> WHAT IS REQUIRED: Pictures aside, reproduce exactly and only the lines below, starting at the one containing "ATOM 101 C CA" and ending at the last line.

Entries taken from a collection
Start of Block

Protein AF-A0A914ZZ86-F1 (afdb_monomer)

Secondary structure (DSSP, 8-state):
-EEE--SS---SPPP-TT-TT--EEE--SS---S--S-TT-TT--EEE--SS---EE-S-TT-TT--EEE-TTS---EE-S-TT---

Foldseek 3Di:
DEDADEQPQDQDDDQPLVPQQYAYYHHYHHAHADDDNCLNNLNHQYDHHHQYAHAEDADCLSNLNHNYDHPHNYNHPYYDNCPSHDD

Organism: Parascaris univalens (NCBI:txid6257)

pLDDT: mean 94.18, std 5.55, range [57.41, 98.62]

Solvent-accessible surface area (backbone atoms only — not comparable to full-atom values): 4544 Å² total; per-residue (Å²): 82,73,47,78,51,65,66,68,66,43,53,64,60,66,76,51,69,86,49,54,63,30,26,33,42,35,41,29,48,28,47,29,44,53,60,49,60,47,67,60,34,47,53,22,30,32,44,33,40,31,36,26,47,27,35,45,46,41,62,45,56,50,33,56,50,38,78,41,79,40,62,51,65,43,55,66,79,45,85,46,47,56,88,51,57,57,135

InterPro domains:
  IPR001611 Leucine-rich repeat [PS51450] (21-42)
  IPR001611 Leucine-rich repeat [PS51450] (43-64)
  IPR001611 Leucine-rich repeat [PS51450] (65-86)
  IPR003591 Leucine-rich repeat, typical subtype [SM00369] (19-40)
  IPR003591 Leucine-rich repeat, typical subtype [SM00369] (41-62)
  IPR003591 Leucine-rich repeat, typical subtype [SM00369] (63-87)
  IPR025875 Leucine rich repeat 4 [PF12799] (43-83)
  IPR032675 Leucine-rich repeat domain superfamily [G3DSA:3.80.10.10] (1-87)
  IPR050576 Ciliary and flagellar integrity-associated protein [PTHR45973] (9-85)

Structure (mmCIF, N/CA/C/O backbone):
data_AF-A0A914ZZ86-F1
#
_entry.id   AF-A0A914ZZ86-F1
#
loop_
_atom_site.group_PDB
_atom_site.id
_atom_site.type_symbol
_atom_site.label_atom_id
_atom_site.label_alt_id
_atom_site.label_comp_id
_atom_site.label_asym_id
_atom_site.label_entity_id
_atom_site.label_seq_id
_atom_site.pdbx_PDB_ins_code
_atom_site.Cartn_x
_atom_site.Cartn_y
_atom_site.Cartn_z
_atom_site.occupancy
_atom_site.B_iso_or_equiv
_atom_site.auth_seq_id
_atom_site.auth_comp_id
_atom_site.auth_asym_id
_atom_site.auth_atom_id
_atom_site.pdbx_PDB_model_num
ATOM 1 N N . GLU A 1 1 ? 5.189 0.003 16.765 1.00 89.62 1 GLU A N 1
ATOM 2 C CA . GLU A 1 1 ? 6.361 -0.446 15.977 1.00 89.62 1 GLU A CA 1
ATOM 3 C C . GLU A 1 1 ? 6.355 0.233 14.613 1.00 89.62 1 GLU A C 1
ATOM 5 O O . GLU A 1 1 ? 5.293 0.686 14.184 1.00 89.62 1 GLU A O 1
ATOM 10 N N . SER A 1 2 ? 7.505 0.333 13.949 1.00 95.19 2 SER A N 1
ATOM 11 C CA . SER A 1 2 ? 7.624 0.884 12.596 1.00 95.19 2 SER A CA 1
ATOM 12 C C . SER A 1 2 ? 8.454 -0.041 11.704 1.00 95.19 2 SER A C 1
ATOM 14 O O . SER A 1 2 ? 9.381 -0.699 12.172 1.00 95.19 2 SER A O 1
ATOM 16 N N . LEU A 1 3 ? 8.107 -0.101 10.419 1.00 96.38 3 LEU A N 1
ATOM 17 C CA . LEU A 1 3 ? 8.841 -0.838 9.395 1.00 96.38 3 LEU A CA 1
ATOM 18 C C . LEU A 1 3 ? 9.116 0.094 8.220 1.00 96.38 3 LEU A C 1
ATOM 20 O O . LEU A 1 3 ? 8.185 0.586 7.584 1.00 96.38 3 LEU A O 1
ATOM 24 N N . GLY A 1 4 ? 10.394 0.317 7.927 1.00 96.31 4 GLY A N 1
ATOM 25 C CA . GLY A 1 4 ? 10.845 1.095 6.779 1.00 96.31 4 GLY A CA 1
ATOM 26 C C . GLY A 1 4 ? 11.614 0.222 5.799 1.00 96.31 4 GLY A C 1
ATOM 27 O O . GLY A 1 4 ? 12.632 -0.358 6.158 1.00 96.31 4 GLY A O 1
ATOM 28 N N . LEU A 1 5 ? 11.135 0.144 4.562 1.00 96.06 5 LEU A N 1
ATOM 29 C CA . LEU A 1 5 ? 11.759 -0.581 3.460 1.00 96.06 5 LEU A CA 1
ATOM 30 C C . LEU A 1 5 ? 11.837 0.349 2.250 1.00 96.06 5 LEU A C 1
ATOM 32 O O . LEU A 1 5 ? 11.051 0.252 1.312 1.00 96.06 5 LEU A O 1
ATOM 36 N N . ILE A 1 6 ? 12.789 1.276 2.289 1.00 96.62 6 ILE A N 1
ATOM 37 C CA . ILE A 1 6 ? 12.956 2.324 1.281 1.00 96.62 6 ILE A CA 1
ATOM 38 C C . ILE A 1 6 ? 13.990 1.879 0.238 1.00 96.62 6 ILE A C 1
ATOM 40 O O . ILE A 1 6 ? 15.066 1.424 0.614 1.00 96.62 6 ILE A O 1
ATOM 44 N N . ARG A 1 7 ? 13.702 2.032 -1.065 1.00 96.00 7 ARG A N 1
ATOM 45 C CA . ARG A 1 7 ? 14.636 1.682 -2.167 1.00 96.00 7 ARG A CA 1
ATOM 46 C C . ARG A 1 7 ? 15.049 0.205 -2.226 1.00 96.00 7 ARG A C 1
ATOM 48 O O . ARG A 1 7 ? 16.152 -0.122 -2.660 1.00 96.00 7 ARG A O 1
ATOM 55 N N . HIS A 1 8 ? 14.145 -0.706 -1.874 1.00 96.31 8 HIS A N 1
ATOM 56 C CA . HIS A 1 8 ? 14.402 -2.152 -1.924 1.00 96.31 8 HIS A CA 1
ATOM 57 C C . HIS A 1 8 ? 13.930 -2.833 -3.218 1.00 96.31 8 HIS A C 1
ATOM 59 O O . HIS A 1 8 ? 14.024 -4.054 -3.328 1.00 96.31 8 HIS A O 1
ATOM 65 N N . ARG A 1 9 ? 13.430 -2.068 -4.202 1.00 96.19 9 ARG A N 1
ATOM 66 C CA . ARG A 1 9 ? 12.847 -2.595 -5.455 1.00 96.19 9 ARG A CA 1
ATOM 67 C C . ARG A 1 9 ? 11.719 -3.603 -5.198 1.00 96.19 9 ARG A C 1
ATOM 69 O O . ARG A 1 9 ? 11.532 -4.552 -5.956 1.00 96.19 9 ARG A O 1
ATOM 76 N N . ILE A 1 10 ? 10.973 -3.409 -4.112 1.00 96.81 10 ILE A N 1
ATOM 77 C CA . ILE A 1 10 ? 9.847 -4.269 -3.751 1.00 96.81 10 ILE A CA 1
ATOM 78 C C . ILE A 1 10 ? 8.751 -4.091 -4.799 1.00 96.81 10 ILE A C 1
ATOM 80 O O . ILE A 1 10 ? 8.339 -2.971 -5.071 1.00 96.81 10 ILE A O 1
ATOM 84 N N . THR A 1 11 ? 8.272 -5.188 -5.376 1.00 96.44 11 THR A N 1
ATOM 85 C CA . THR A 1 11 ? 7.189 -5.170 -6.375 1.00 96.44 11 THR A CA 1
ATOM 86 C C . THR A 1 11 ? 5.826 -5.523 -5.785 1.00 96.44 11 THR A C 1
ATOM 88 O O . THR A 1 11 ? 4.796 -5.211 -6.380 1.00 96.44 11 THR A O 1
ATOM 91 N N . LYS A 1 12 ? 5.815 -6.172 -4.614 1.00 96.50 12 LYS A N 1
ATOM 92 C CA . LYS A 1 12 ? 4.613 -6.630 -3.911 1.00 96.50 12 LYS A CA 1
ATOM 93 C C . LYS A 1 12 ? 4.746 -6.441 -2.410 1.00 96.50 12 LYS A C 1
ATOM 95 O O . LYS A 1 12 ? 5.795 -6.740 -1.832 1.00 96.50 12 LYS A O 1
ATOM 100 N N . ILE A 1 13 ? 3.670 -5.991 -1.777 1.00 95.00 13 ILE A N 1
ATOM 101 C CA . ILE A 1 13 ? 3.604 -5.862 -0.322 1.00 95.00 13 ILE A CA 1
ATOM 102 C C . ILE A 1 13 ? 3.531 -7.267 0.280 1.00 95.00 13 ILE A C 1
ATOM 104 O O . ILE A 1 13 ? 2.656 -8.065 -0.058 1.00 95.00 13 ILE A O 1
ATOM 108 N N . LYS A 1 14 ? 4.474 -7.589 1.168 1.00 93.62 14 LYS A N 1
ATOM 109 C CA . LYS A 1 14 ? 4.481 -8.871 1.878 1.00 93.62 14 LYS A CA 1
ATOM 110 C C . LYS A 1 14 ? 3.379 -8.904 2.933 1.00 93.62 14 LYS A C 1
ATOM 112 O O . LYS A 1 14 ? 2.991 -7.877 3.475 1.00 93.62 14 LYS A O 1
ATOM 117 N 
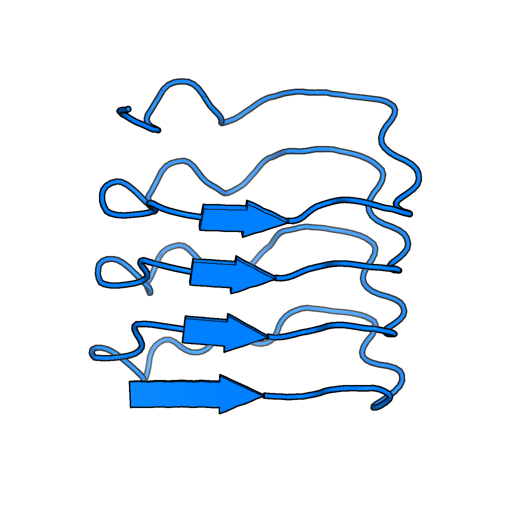N . ASN A 1 15 ? 2.935 -10.108 3.276 1.00 92.12 15 ASN A N 1
ATOM 118 C CA . ASN A 1 15 ? 2.050 -10.295 4.414 1.00 92.12 15 ASN A CA 1
ATOM 119 C C . ASN A 1 15 ? 2.825 -10.101 5.731 1.00 92.12 15 ASN A C 1
ATOM 121 O O . ASN A 1 15 ? 3.744 -10.862 6.042 1.00 92.12 15 ASN A O 1
ATOM 125 N N . TYR A 1 16 ? 2.426 -9.088 6.501 1.00 91.00 16 TYR A N 1
ATOM 126 C CA . TYR A 1 16 ? 3.017 -8.731 7.791 1.00 91.00 16 TYR A CA 1
ATOM 127 C C . TYR A 1 16 ? 2.148 -9.157 8.988 1.00 91.00 16 TYR A C 1
ATOM 129 O O . TYR A 1 16 ? 2.252 -8.564 10.056 1.00 91.00 16 TYR A O 1
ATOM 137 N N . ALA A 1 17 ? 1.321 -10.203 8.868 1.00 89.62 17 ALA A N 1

End of Block

> EXERCISE RESPONSE:
ATOM 101 C CA . ILE A 1 13 ? 3.604 -5.862 -0.322 1.00 95.00 13 ILE A CA 1
ATOM 102 C C . ILE A 1 13 ? 3.531 -7.267 0.280 1.00 95.00 13 ILE A C 1
ATOM 104 O O . ILE A 1 13 ? 2.656 -8.065 -0.058 1.00 95.00 13 ILE A O 1
ATOM 108 N N . LYS A 1 14 ? 4.474 -7.589 1.168 1.00 93.62 14 LYS A N 1
ATOM 109 C CA . LYS A 1 14 ? 4.481 -8.871 1.878 1.00 93.62 14 LYS A CA 1
ATOM 110 C C . LYS A 1 14 ? 3.379 -8.904 2.933 1.00 93.62 14 LYS A C 1
ATOM 112 O O . LYS A 1 14 ? 2.991 -7.877 3.475 1.00 93.62 14 LYS A O 1
ATOM 117 N 
N . ASN A 1 15 ? 2.935 -10.108 3.276 1.00 92.12 15 ASN A N 1
ATOM 118 C CA . ASN A 1 15 ? 2.050 -10.295 4.414 1.00 92.12 15 ASN A CA 1
ATOM 119 C C . ASN A 1 15 ? 2.825 -10.101 5.731 1.00 92.12 15 ASN A C 1
ATOM 121 O O . ASN A 1 15 ? 3.744 -10.862 6.042 1.00 92.12 15 ASN A O 1
ATOM 125 N N . TYR A 1 16 ? 2.426 -9.088 6.501 1.00 91.00 16 TYR A N 1
ATOM 126 C CA . TYR A 1 16 ? 3.017 -8.731 7.791 1.00 91.00 16 TYR A CA 1
ATOM 127 C C . TYR A 1 16 ? 2.148 -9.157 8.988 1.00 91.00 16 TYR A C 1
ATOM 129 O O . TYR A 1 16 ? 2.252 -8.564 10.056 1.00 91.00 16 TYR A O 1
ATOM 137 N N . ALA A 1 17 ? 1.321 -10.203 8.868 1.00 89.62 17 ALA A N 1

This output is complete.